Thread: more continuous functions

Let f:R --> R be a function that satisfies f(x+y)=f(x)+f(y) for all x, y as an element in R.

(a) Suppose that f is continuous at some point c. Prove that f is continuous on R.

(b) Suppose that f is continuous on R and that f(1)=k. Prove that f(x) = kx for all x as an element in R.

Originally Posted by friday616

Let f:R --> R be a function that satisfies f(x+y)=f(x)+f(y) for all x, y as an element in R.

(a) Suppose that f is continuous at some point c. Prove that f is continuous on R.


f is cont. at x = 0: let {x_n} be any sequence converging to zero ==> the sequence {x_n + c} converges to c ==> by cont. of f at c we get:

f(x_n + c) --> f(c) ; but f(x_n + c) = f(x_n) + f(c), so in fact:

f(x_n) + f(c) --> f(c) ==> by arithmetic of limits we get f(x_n) --> 0.

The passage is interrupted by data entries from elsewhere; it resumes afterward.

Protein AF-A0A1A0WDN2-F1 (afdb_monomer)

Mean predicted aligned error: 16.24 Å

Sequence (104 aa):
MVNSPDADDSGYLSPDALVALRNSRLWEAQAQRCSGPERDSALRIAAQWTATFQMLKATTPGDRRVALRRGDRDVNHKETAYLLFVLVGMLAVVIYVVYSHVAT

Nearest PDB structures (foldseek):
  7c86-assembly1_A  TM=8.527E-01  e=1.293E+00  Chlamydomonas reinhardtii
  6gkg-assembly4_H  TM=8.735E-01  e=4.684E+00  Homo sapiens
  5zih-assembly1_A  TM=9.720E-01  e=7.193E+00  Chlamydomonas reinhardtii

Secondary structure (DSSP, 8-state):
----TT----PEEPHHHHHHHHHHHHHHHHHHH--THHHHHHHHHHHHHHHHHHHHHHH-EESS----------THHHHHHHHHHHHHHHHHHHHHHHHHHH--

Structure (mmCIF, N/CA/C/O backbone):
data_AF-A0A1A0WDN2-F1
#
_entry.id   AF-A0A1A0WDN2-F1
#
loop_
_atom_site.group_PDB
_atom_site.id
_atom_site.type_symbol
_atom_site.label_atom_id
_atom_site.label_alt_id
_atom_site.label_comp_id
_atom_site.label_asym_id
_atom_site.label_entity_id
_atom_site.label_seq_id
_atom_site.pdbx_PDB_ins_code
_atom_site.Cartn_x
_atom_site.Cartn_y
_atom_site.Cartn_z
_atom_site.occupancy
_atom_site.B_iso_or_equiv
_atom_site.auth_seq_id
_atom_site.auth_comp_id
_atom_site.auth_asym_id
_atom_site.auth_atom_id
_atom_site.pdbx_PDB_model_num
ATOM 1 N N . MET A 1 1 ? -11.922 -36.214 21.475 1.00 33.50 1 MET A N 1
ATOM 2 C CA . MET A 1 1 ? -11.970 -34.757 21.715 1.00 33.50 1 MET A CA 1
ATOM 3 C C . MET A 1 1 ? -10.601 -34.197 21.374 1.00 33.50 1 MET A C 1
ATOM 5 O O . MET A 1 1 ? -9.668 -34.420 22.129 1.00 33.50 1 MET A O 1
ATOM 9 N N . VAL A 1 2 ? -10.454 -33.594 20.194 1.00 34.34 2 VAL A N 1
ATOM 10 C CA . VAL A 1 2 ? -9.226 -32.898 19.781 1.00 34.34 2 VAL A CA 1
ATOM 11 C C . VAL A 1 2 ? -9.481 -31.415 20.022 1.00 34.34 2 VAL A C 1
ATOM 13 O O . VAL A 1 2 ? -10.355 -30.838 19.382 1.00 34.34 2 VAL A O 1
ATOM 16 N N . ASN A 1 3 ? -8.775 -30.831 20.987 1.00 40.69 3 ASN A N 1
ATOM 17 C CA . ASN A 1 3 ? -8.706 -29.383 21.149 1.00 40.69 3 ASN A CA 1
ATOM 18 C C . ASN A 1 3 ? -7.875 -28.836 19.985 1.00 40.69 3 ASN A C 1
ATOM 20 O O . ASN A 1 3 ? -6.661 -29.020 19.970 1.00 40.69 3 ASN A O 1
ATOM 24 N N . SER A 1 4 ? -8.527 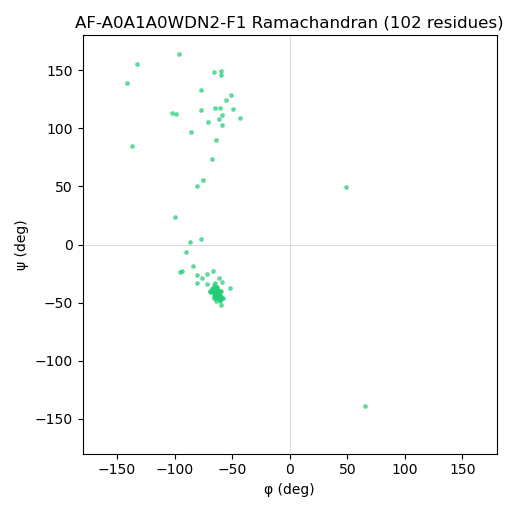-28.205 19.008 1.00 34.72 4 SER A N 1
ATOM 25 C CA . SER A 1 4 ? -7.854 -27.314 18.060 1.00 34.72 4 SER A CA 1
ATOM 26 C C . SER A 1 4 ? -7.596 -25.981 18.768 1.00 34.72 4 SER A C 1
ATOM 28 O O . SER A 1 4 ? -8.567 -25.314 19.124 1.00 34.72 4 SER A O 1
ATOM 30 N N . PRO A 1 5 ? -6.333 -25.574 18.981 1.00 41.78 5 PRO A N 1
ATOM 31 C CA . PRO A 1 5 ? -6.008 -24.285 19.589 1.00 41.78 5 PRO A CA 1
ATOM 32 C C . PRO A 1 5 ? -6.161 -23.087 18.631 1.00 41.78 5 PRO A C 1
ATOM 34 O O . PRO A 1 5 ? -5.888 -21.969 19.038 1.00 41.78 5 PRO A O 1
ATOM 37 N N . ASP A 1 6 ? -6.655 -23.283 17.404 1.00 40.31 6 ASP A N 1
ATOM 38 C CA . ASP A 1 6 ? -6.772 -22.216 16.393 1.00 40.31 6 ASP A CA 1
ATOM 39 C C . ASP A 1 6 ? -8.188 -21.624 16.269 1.00 40.31 6 ASP A C 1
ATOM 41 O O . ASP A 1 6 ? -8.555 -21.059 15.238 1.00 40.31 6 ASP A O 1
ATOM 45 N N . ALA A 1 7 ? -9.014 -21.729 17.312 1.00 40.38 7 ALA A N 1
ATOM 46 C CA . ALA A 1 7 ? -10.210 -20.892 17.439 1.00 40.38 7 ALA A CA 1
ATOM 47 C C . ALA A 1 7 ? -9.815 -19.503 17.978 1.00 40.38 7 ALA A C 1
ATOM 49 O O . ALA A 1 7 ? -10.361 -19.032 18.971 1.00 40.38 7 ALA A O 1
ATOM 50 N N . ASP A 1 8 ? -8.812 -18.886 17.355 1.00 41.25 8 ASP A N 1
ATOM 51 C CA . ASP A 1 8 ? -8.221 -17.631 17.805 1.00 41.25 8 ASP A CA 1
ATOM 52 C C . ASP A 1 8 ? -9.050 -16.467 17.239 1.00 41.25 8 ASP A C 1
ATOM 54 O O . ASP A 1 8 ? -8.954 -16.091 16.069 1.00 41.25 8 ASP A O 1
ATOM 58 N N . ASP A 1 9 ? -9.963 -15.975 18.072 1.00 45.06 9 ASP A N 1
ATOM 59 C CA . ASP A 1 9 ? -10.343 -14.564 18.151 1.00 45.06 9 ASP A CA 1
ATOM 60 C C . ASP A 1 9 ? -10.669 -13.853 16.824 1.00 45.06 9 ASP A C 1
ATOM 62 O O . ASP A 1 9 ? -10.227 -12.736 16.532 1.00 45.06 9 ASP A O 1
ATOM 66 N N . SER A 1 10 ? -11.524 -14.458 15.995 1.00 46.41 10 SER A N 1
ATOM 67 C CA . SER A 1 10 ? -12.126 -13.759 14.855 1.00 46.41 10 SER A CA 1
ATOM 68 C C . SER A 1 10 ? -13.227 -12.794 15.323 1.00 46.41 10 SER A C 1
ATOM 70 O O . SER A 1 10 ? -14.377 -12.888 14.885 1.00 46.41 10 SER A O 1
ATOM 72 N N . GLY A 1 11 ? -12.889 -11.877 16.232 1.00 54.41 11 GLY A N 1
ATOM 73 C CA . GLY A 1 11 ? -13.671 -10.673 16.470 1.00 54.41 11 GLY A CA 1
ATOM 74 C C . GLY A 1 11 ? -13.808 -9.946 15.138 1.00 54.41 11 GLY A C 1
ATOM 75 O O . GLY A 1 11 ? -12.816 -9.712 14.438 1.00 54.41 11 GLY A O 1
ATOM 76 N N . TYR A 1 12 ? -15.042 -9.679 14.714 1.00 60.66 12 TYR A N 1
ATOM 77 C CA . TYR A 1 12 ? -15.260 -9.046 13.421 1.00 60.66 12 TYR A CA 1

Since f(0) = f(0 + 0) = f(0) + f(0) ==> f(0) = 0 , and then we proved

f(x_n) --> f(0) = 0 for any seq. converging to zero.

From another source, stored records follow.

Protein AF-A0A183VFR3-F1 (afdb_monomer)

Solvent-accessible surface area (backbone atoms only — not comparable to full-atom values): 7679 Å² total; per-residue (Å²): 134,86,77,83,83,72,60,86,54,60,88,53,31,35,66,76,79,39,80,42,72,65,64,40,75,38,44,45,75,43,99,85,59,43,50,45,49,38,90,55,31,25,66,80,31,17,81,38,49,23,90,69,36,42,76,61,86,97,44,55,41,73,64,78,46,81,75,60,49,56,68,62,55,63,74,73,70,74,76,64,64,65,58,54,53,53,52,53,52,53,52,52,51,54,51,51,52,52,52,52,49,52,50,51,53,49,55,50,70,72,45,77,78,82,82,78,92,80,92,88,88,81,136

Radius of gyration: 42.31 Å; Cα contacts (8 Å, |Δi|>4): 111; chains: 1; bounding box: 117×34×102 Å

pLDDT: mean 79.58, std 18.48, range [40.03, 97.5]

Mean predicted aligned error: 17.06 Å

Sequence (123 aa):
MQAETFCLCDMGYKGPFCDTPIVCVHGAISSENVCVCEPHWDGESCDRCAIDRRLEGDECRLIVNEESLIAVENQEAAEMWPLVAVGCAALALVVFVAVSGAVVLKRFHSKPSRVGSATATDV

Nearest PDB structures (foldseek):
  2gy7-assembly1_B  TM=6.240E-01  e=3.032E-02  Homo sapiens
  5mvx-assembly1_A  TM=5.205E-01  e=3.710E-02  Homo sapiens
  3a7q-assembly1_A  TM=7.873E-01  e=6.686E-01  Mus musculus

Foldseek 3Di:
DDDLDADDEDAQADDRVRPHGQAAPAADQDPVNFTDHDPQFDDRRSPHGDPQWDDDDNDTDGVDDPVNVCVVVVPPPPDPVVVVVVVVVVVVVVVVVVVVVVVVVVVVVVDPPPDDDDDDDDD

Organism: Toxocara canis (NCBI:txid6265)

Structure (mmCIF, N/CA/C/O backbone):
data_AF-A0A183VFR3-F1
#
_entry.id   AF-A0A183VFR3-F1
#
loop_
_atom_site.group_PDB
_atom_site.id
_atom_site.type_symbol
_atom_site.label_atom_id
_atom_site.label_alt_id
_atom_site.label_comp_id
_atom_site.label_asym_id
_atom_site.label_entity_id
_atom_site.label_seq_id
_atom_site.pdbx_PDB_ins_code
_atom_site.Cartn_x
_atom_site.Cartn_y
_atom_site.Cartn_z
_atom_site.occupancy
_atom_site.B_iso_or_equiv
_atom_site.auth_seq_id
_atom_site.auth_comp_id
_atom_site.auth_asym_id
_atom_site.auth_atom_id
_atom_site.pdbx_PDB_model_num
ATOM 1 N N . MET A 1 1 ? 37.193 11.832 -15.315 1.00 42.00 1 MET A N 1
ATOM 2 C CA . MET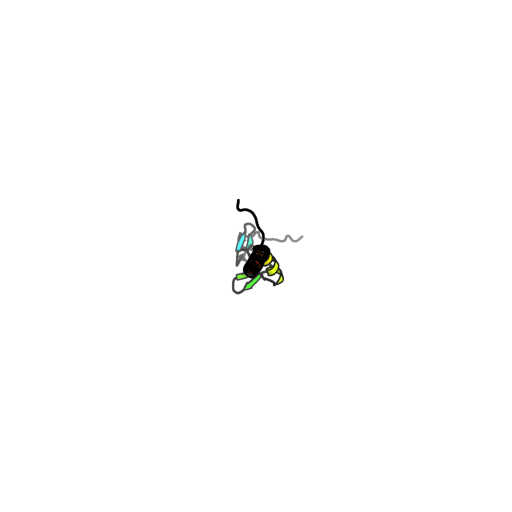 A 1 1 ? 35.844 12.140 -14.801 1.00 42.00 1 MET A CA 1
ATOM 3 C C . MET A 1 1 ? 34.894 11.416 -15.738 1.00 42.00 1 MET A C 1
ATOM 5 O O . MET A 1 1 ? 34.819 11.812 -16.892 1.00 42.00 1 MET A O 1
ATOM 9 N N . GLN A 1 2 ? 34.355 10.262 -15.341 1.00 46.62 2 GLN A N 1
ATOM 10 C CA . GLN A 1 2 ? 33.424 9.521 -16.198 1.00 46.62 2 GLN A CA 1
ATOM 11 C C . GLN A 1 2 ? 32.073 10.225 -16.105 1.00 46.62 2 GLN A C 1
ATOM 13 O O . GLN A 1 2 ? 31.568 10.434 -15.007 1.00 46.62 2 GLN A O 1
ATOM 18 N N . ALA A 1 3 ? 31.559 10.687 -17.243 1.00 58.09 3 ALA A N 1
ATOM 19 C CA . ALA A 1 3 ? 30.198 11.181 -17.331 1.00 58.09 3 ALA A CA 1
ATOM 20 C C . ALA A 1 3 ? 29.282 9.955 -17.339 1.00 58.09 3 ALA A C 1
ATOM 22 O O . ALA A 1 3 ? 29.264 9.204 -18.315 1.00 58.09 3 ALA A O 1
ATOM 23 N N . GLU A 1 4 ? 28.577 9.733 -16.233 1.00 65.19 4 GLU A N 1
ATOM 24 C CA . GLU A 1 4 ? 27.479 8.773 -16.154 1.00 65.19 4 GLU A CA 1
ATOM 25 C C . GLU A 1 4 ? 26.461 9.177 -17.240 1.00 65.19 4 GLU A C 1
ATOM 27 O O . GLU A 1 4 ? 25.832 10.233 -17.158 1.00 65.19 4 GLU A O 1
ATOM 32 N N . THR A 1 5 ? 26.358 8.402 -18.318 1.00 72.00 5 THR A N 1
ATOM 33 C CA . THR A 1 5 ? 25.357 8.631 -19.367 1.00 72.00 5 THR A CA 1
ATOM 34 C C . THR A 1 5 ? 24.077 7.952 -18.907 1.00 72.00 5 THR A C 1
ATOM 36 O O . THR A 1 5 ? 23.977 6.731 -18.946 1.00 72.00 5 THR A O 1
ATOM 39 N N . PHE A 1 6 ? 23.120 8.735 -18.414 1.00 73.00 6 PHE A N 1
ATOM 40 C CA . PHE A 1 6 ? 21.790 8.243 -18.065 1.00 73.00 6 PHE A CA 1
ATOM 41 C C . PHE A 1 6 ? 20.785 8.668 -19.137 1.00 73.00 6 PHE A C 1
ATOM 43 O O . PHE A 1 6 ? 20.801 9.808 -19.608 1.00 73.00 6 PHE A O 1
ATOM 50 N N . CYS A 1 7 ? 19.922 7.740 -19.546 1.00 82.81 7 CYS A N 1
ATOM 51 C CA . CYS A 1 7 ? 18.788 8.037 -20.411 1.00 82.81 7 CYS A CA 1
ATOM 52 C C . CYS A 1 7 ? 17.646 8.635 -19.577 1.00 82.81 7 CYS A C 1
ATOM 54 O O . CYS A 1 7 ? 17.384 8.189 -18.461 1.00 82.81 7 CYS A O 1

Let now w be any real number and let {y_n} be any seq. s.t. y_n --> w

==> y_n - w --> 0 ==> by cont. of f at zero we get:

f(y_n - w) --> f(0) = 0 and as before f(y_n - w) = f(y_n) - f(w) --> 0

==> f(y_n) --> f(w) and we're done.

(b) Suppose that f is continuous on R and that f(1)=k. Prove that f(x) = kx for all x as an element in R.

For any natural n, f(n) = f(1 + 1 +...+ 1) = f(1) +...f(1) = nf(1)

Since 0 = f(0) = f(x +(-x)) = f(x) + f(-x) ==> f(x) = -f(-x) and f is an odd

function ==> for any integer m, f(m) = mf(1) using the above.

Now, k = f(1) = f(n*(1/n)) = nf(1/n) ==> f(1/n) = (1/n)f(1) ==> for any

rational number m/n, we get f(m/n) = f(m*(1/n)) = mf(1/n) = (m/n) f(1)

==> for any rational q, f(q) = qf(1) ==> for any real x, if {x_n} is a

rational seq. s.t. x_n --> q , using cont. of f at x we get

f(x) = lim f(x_n) = lim x_n*f(1) = xf(1) and we're done.

Tonio